Angelmethode: Spinnfischen;
-Köder: Gladsax 12 g grün/silber und schwarz rot; Snaps 20g grün/silber; rot/schwarz, Abu Garcia Terminator Coast 20gr grün/orange
-Windrichtung: W 3-4;
-Wassertrübung: stark;
-Wassertiefe: 1-3m;
-Strömung: stark;
-vom Ufer watend;
-Himmer: bedeckt, trocken;
-Uhrzeit: ~11:00h - 15:00h;
-Beißzeit: 13:00 und 14:00Uhr;
-
-Temperatur: Luft 8°, Wasser ?;
-Ort: Hohwachter Bucht;
-Ergebnis: 1 Mefo 43cm blitzeblank, 1 Mefo 45cm gefärbt
-Sonstiges: Nachdem ich am 29ten 2 MeFos und einen Dorsch auf 12g Gladsax grün-silber (!) hatte, hab ichs damit wieder versucht, aber diesmal tote Hose. Also die Sportex ausgepackt und den Abu Garcia Wobbler ausprobiert. Gleich meim ersten Wurf die 43er, danach in 60min noch die Gefärbte, einen klaren Biss der schnell wieder ausstieg und einen Nachläufer bis auf 5 m heran.  Dann war Schluss. Eigentlich dürfte auf grün-silber ja jetzt nicht viel gehen, aber vielleicht sind ja doch Heringe da...   
Ralf


----------



## Tobsn (7. Januar 2005)

*AW: Aktuelle Meerforellenfänge JANUAR 2005*



> Eigentlich dürfte auf grün-silber ja jetzt nicht viel gehen, aber vielleicht sind ja doch Heringe da...

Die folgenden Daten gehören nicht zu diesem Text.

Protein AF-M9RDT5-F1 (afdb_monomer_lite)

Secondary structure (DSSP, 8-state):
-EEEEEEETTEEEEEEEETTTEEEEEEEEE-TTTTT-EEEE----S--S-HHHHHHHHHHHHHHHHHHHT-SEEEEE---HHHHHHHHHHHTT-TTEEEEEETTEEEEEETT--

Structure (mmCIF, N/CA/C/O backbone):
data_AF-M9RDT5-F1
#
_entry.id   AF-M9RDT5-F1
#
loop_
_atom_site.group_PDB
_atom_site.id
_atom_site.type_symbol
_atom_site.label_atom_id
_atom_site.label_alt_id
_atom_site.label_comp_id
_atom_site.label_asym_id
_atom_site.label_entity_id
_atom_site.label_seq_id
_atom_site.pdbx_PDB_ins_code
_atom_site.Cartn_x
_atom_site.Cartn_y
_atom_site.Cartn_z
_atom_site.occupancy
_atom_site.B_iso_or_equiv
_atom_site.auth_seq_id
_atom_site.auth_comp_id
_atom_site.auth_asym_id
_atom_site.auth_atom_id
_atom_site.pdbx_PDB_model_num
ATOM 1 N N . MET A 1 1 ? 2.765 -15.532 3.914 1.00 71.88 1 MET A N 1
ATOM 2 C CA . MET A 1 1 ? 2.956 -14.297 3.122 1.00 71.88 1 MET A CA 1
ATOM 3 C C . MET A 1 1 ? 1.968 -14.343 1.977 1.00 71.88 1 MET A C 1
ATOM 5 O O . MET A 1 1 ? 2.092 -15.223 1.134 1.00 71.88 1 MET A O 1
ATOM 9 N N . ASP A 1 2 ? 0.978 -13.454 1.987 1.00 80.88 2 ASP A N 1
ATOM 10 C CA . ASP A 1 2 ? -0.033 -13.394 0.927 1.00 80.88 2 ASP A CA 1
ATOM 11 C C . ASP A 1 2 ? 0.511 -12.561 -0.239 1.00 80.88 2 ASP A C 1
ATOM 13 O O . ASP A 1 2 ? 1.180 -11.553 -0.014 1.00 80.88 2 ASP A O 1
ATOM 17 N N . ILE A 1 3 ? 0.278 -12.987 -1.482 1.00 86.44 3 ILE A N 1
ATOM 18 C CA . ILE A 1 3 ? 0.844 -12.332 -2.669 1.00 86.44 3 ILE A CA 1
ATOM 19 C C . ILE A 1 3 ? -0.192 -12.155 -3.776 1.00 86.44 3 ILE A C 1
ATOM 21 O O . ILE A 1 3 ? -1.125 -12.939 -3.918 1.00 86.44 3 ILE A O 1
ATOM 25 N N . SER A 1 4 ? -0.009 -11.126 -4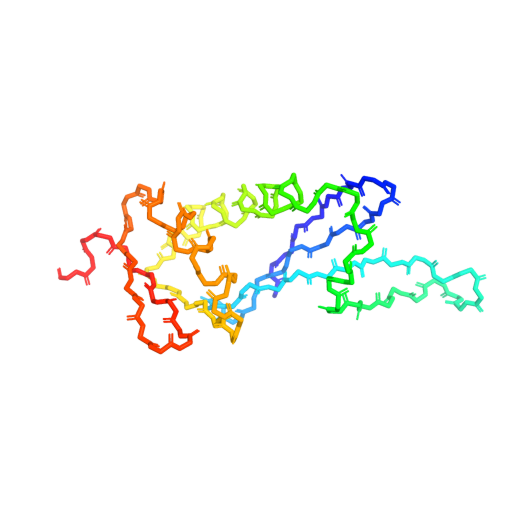.593 1.00 84.56 4 SER A N 1
ATOM 26 C CA . SER A 1 4 ? -0.819 -10.835 -5.775 1.00 84.56 4 SER A CA 1
ATOM 27 C C . SER A 1 4 ? 0.078 -10.368 -6.911 1.00 84.56 4 SER A C 1
ATOM 29 O O . SER A 1 4 ? 0.981 -9.563 -6.695 1.00 84.56 4 SER A O 1
ATOM 31 N N . ARG A 1 5 ? -0.169 -10.870 -8.124 1.00 88.31 5 ARG A N 1
ATOM 32 C CA . ARG A 1 5 ? 0.654 -10.592 -9.309 1.00 88.31 5 ARG A CA 1
ATOM 33 C C . ARG A 1 5 ? -0.127 -9.796 -10.342 1.00 88.31 5 ARG A C 1
ATOM 35 O O . ARG A 1 5 ? -1.322 -10.018 -10.518 1.00 88.31 5 ARG A O 1
ATOM 42 N N . PHE A 1 6 ? 0.546 -8.896 -11.050 1.00 86.56 6 PHE A N 1
ATOM 43 C CA . PHE A 1 6 ? -0.023 -8.222 -12.214 1.00 86.56 6 PHE A CA 1
ATOM 44 C C . PHE A 1 6 ? 1.061 -7.835 -13.218 1.00 86.56 6 PHE A C 1
ATOM 46 O O . PHE A 1 6 ? 2.225 -7.666 -12.865 1.00 86.56 6 PHE A O 1
ATOM 53 N N . ILE A 1 7 ? 0.655 -7.651 -14.474 1.00 85.69 7 ILE A N 1
ATOM 54 C CA . ILE A 1 7 ? 1.539 -7.190 -15.545 1.00 85.69 7 ILE A CA 1
ATOM 55 C C . ILE A 1 7 ? 1.255 -5.714 -15.833 1.00 85.69 7 ILE A C 1
ATOM 57 O O . ILE A 1 7 ? 0.097 -5.290 -15.933 1.00 85.69 7 ILE A O 1
ATOM 61 N N . LEU A 1 8 ? 2.314 -4.920 -15.972 1.00 81.88 8 LEU A N 1
ATOM 62 C CA . LEU A 1 8 ? 2.254 -3.545 -16.464 1.00 81.88 8 LEU A CA 1
ATOM 63 C C . LEU A 1 8 ? 3.511 -3.260 -17.288 1.00 81.88 8 LEU A C 1
ATOM 65 O O . LEU A 1 8 ? 4.609 -3.576 -16.851 1.00 81.88 8 LEU A O 1
ATOM 69 N N . GLU A 1 9 ? 3.355 -2.674 -18.478 1.00 83.00 9 GLU A N 1
ATOM 70 C CA . GLU A 1 9 ? 4.492 -2.314 -19.348 1.00 83.00 9 GLU A CA 1
ATOM 71 C C . GLU A 1 9 ? 5.473 -3.485 -19.584 1.00 83.00 9 GLU A C 1
ATOM 73 O O . GLU A 1 9 ? 6.688 -3.310 -19.555 1.00 83.00 9 GLU A O 1
ATOM 78 N N . VAL A 1 10 ? 4.932 -4.693 -19.814 1.00 81.50 10 VAL A N 1
ATOM 79 C CA . VAL A 1 10 ? 5.689 -5.941 -20.073 1.00 81.50 10 VAL A CA 1
ATOM 80 C C . VAL A 1 10 ? 6.511 -6.434 -18.865 1.00 81.50 10 VAL A C 1
ATOM 82 O O . VAL A 1 10 ? 7.311 -7.355 -18.973 1.00 81.50 10 VAL A O 1
ATOM 85 N N . ARG A 1 11 ? 6.289 -5.869 -17.674 1.00 78.94 11 ARG A N 1
ATOM 86 C CA . ARG A 1 11 ? 6.948 -6.288 -16.430 1.00 78.94 11 ARG A CA 1
ATOM 87 C C . ARG A 1 11 ? 5.969 -6.993 -15.507 1.00 78.94 11 ARG A C 1
ATOM 89 O O . ARG A 1 11 ? 4.818 -6.566 -15.380 1.00 78.94 11 ARG A O 1
ATOM 96 N N . TYR A 1 12 ? 6.450 -8.036 -14.839 1.00 83.69 12 TYR A N 1
ATOM 97 C CA . TYR A 1 12 ? 5.714 -8.741 -13.798 1.00 83.69 12 TYR A CA 1
ATOM 98 C C . TYR A 1 12 ? 5.963 -8.053 -12.461 1.00 83.69 12 TYR A C 1
ATOM 100 O O . TYR A 1 12 ? 7.097 -7.958 -11.995 1.00 83.69 12 TYR A O 1
ATOM 108 N N . TYR A 1 13 ? 4.893 -7.555 -11.854 1.00 81.88 13 TYR A N 1
ATOM 109 C CA . TYR A 1 13 ? 4.915 -6.961 -10.527 1.00 81.88 13 TYR A CA 1
ATOM 110 C C . TYR A 1 13 ? 4.247 -7.897 -9.539 1.00 81.88 13 TYR A C 1
ATOM 112 O O . TYR A 1 13 ? 3.235 -8.536 -9.848 1.00 81.88 13 TYR A O 1
ATOM 120 N N . VAL A 1 14 ? 4.773 -7.903 -8.322 1.00 82.94 14 VAL A N 1
ATOM 121 C CA . VAL A 1 14 ? 4.179 -8.616 -7.201 1.00 82.94 14 VAL A CA 1
ATOM 122 C C . VAL A 1 14 ? 3.960 -7.655 -6.053 1.00 82.94 14 VAL A C 1
ATOM 124 O O . VAL A 1 14 ? 4.849 -6.890 -5.688 1.00 82.94 14 VAL A O 1
ATOM 127 N N . VAL A 1 15 ? 2.757 -7.714 -5.495 1.00 81.50 15 VAL A N 1
ATOM 128 C CA . VAL A 1 15 ? 2.388 -7.091 -4.229 1.00 81.50 15 VAL A CA 1
ATOM 129 C C . VAL A 1 15 ? 2.339 -8.201 -3.191 1.00 81.50 15 VAL A C 1
ATOM 131 O O . VAL A 1 15 ? 1.565 -9.145 -3.342 1.00 81.50 15 VAL A O 1
ATOM 134 N N . GLY A 1 16 ? 3.174 -8.117 -2.165 1.00 81.12 16 GLY A N 1
ATOM 135 C CA . GLY A 1 16 ? 3.190 -9.057 -1.050 1.00 81.12 16 GLY A CA 1
ATOM 136 C C . GLY A 1 16 ? 2.735 -8.399 0.240 1.00 81.12 16 GLY A C 1
ATOM 137 O O . GLY A 1 16 ? 2.996 -7.221 0.457 1.00 81.12 16 GLY A O 1
ATOM 138 N N . PHE A 1 17 ? 2.095 -9.178 1.101 1.00 78.00 17 PHE A N 1
ATOM 139 C CA . PHE A 1 17 ? 1.719 -8.795 2.452 1.00 78.00 17 PHE A CA 1
ATOM 140 C C . PHE A 1 17 ? 2.363 -9.744 3.465 1.00 78.00 17 PHE A C 1
ATOM 142 O O . PHE A 1 17 ? 2.200 -10.973 3.386 1.00 78.00 17 PHE A O 1
ATOM 149 N N . ARG A 1 18 ? 3.133 -9.179 4.397 1.00 77.50 18 ARG A N 1
ATOM 150 C CA . ARG A 1 18 ? 3.914 -9.905 5.404 1.00 77.50 18 ARG A CA 1
ATOM 151 C C . ARG A 1 18 ? 3.465 -9.530 6.815 1.00 77.50 18 ARG A C 1
ATOM 153 O O . ARG A 1 18 ? 3.045 -8.401 7.060 1.00 77.50 18 ARG A O 1
ATOM 160 N N . ASP A 1 19 ? 3.517 -10.517 7.709 1.00 73.75 19 ASP A N 1
ATOM 161 C CA . ASP A 1 19 ? 3.303 -10.392 9.160 1.00 73.75 19 ASP A CA 1
ATOM 162 C C . ASP A 1 19 ? 2.021 -9.665 9.567 1.00 73.75 19 ASP A C 1
ATOM 164 O O . ASP A 1 19 ? 1.920 -9.072 10.636 1.00 73.75 19 ASP A O 1
ATOM 168 N N . HIS A 1 20 ? 1.019 -9.720 8.690 1.00 69.38 20 HIS A N 1
ATOM 169 C CA . HIS A 1 20 ? -0.254 -9.032 8.842 1.00 69.38 20 HIS A CA 1
ATOM 170 C C . HIS A 1 20 ? -0.159 -7.506 8.998 1.00 69.38 20 HIS A C 1
ATOM 172 O O . HIS A 1 20 ? -1.117 -6.884 9.455 1.00 69.38 20 HIS A O 1
ATOM 178 N N . LYS A 1 21 ? 0.971 -6.900 8.610 1.00 69.69 21 LYS A N 1
ATOM 179 C CA . LYS A 1 21 ? 1.264 -5.490 8.896 1.00 69.69 21 LYS A CA 1
ATOM 180 C C . LYS A 1 21 ? 1.898 -4.736 7.735 1.00 69.69 21 LYS A C 1
ATOM 182 O O . LYS A 1 21 ? 1.657 -3.541 7.615 1.00 69.69 21 LYS A O 1
ATOM 187 N N . GLU A 1 22 ? 2.649 -5.410 6.866 1.00 68.44 22 GLU A N 1
ATOM 188 C CA . GLU A 1 22 ? 3.527 -4.735 5.906 1.00 68.44 22 GLU A CA 1
ATOM 189 C C . GLU A 1 22 ? 3.232 -5.136 4.460 1.00 68.44 22 GLU A C 1
ATOM 191 O O . GLU A 1 22 ? 3.161 -6.323 4.129 1.00 68.44 22 GLU A O 1
ATOM 196 N N . PHE A 1 23 ? 3.113 -4.141 3.575 1.00 72.75 23 PHE A N 1
ATOM 197 C CA . PHE A 1 23 ? 3.001 -4.346 2.131 1.00 72.75 23 PHE A CA 1
ATOM 198 C C . PHE A 1 23 ? 4.335 -4.086 1.425 1.00 72.75 23 PHE A C 1
ATOM 200 O O . PHE A 1 23 ? 4.968 -3.052 1.618 1.00 72.75 23 PHE A O 1
ATOM 207 N N . PHE A 1 24 ? 4.709 -4.992 0.524 1.00 73.88 24 PHE A N 1
ATOM 208 C CA . PHE A 1 24 ? 5.902 -4.909 -0.313 1.00 73.88 24 PHE A CA 1
ATOM 209 C C . PHE A 1 24 ? 5.519 -4.957 -1.785 1.00 73.88 24 PHE A C 1
ATOM 211 O O . PHE A 1 24 ? 4.608 -5.690 -2.169 1.00 73.88 24 PHE A O 1
ATOM 218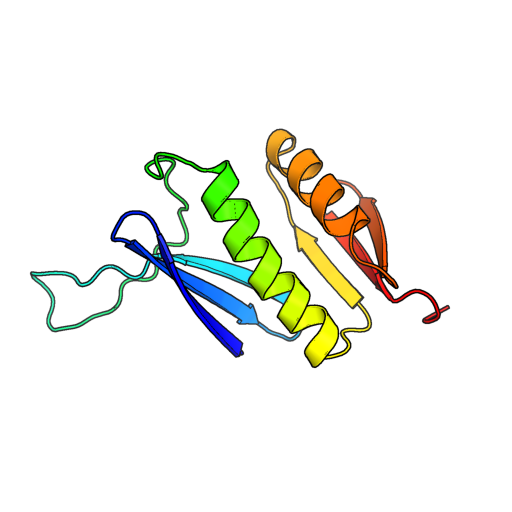 N N . VAL A 1 25 ? 6.251 -4.226 -2.622 1.00 70.69 25 VAL A N 1
ATOM 219 C CA . VAL A 1 25 ? 6.112 -4.298 -4.079 1.00 70.69 25 VAL A CA 1
ATOM 220 C C . VAL A 1 25 ? 7.479 -4.563 -4.686 1.00 70.69 25 VAL A C 1
ATOM 222 O O . VAL A 1 25 ? 8.424 -3.828 -4.410 1.00 70.69 25 VAL A O 1
ATOM 225 N N . TRP A 1 26 ? 7.587 -5.597 -5.514 1.00 73.12 26 TRP A N 1
ATOM 226 C CA . TRP A 1 26 ? 8.800 -5.889 -6.278 1.00 73.12 26 TRP A CA 1
ATOM 227 C C . TRP A 1 26 ? 8.460 -6.272 -7.714 1.00 73.12 26 TRP A C 1
ATOM 229 O O . TRP A 1 26 ? 7.305 -6.551 -8.049 1.00 73.12 26 TRP A O 1
ATOM 239 N N . THR A 1 27 ? 9.479 -6.263 -8.568 1.00 73.81 27 THR A N 1
ATOM 240 C CA . THR A 1 27 ? 9.386 -6.837 -9.916 1.00 73.81 27 THR A CA 1
ATOM 241 C C . THR A 1 27 ? 9.994 -8.229 -9.931 1.00 73.81 27 THR A C 1
ATOM 243 O O . THR A 1 27 ? 11.004 -8.468 -9.269 1.00 73.81 27 THR A O 1
ATOM 246 N N . GLU A 1 28 ? 9.360 -9.136 -10.664 1.00 71.81 28 GLU A N 1
ATOM 247 C CA . GLU A 1 28 ? 9.917 -10.437 -11.017 1.00 71.81 28 GLU A CA 1
ATOM 248 C C . GLU A 1 28 ? 10.450 -10.327 -12.448 1.00 71.81 28 GLU A C 1
ATOM 250 O O . GLU A 1 28 ? 9.700 -10.067 -13.392 1.00 71.81 28 GLU A O 1
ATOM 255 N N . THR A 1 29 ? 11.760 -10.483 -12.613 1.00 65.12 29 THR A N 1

Wieso dürfte auf grün/silber nicht viel gehen, wenn die Heringe nicht da sind bzw. was ist denn da, wenn sie auf gelb/rot oder neonfarben gehen? Neonfische? Ein Schwarm Sonnenbarsche?


----------



## funster (7. Januar 2005)

*AW: Aktuelle Meerforellenfänge JANUAR 2005*

Abu Garcia Terminator habe ich da auch noch gelesen, der Fisch dazu würde mich sehr interessieren.

Spaß bei Seite Ralf, laß dich nicht veralbern, bin froh das Leute wie Du solch informative Bericht abliefern.


----------



## Haeck (7. Januar 2005)

*AW: Aktuelle Meerforellenfänge JANUAR 2005*



			
				RalfAlbers schrieb:
			
		

> Eigentlich dürfte auf grün-silber ja jetzt nicht viel gehen, aber vielleicht sind ja doch Heringe da...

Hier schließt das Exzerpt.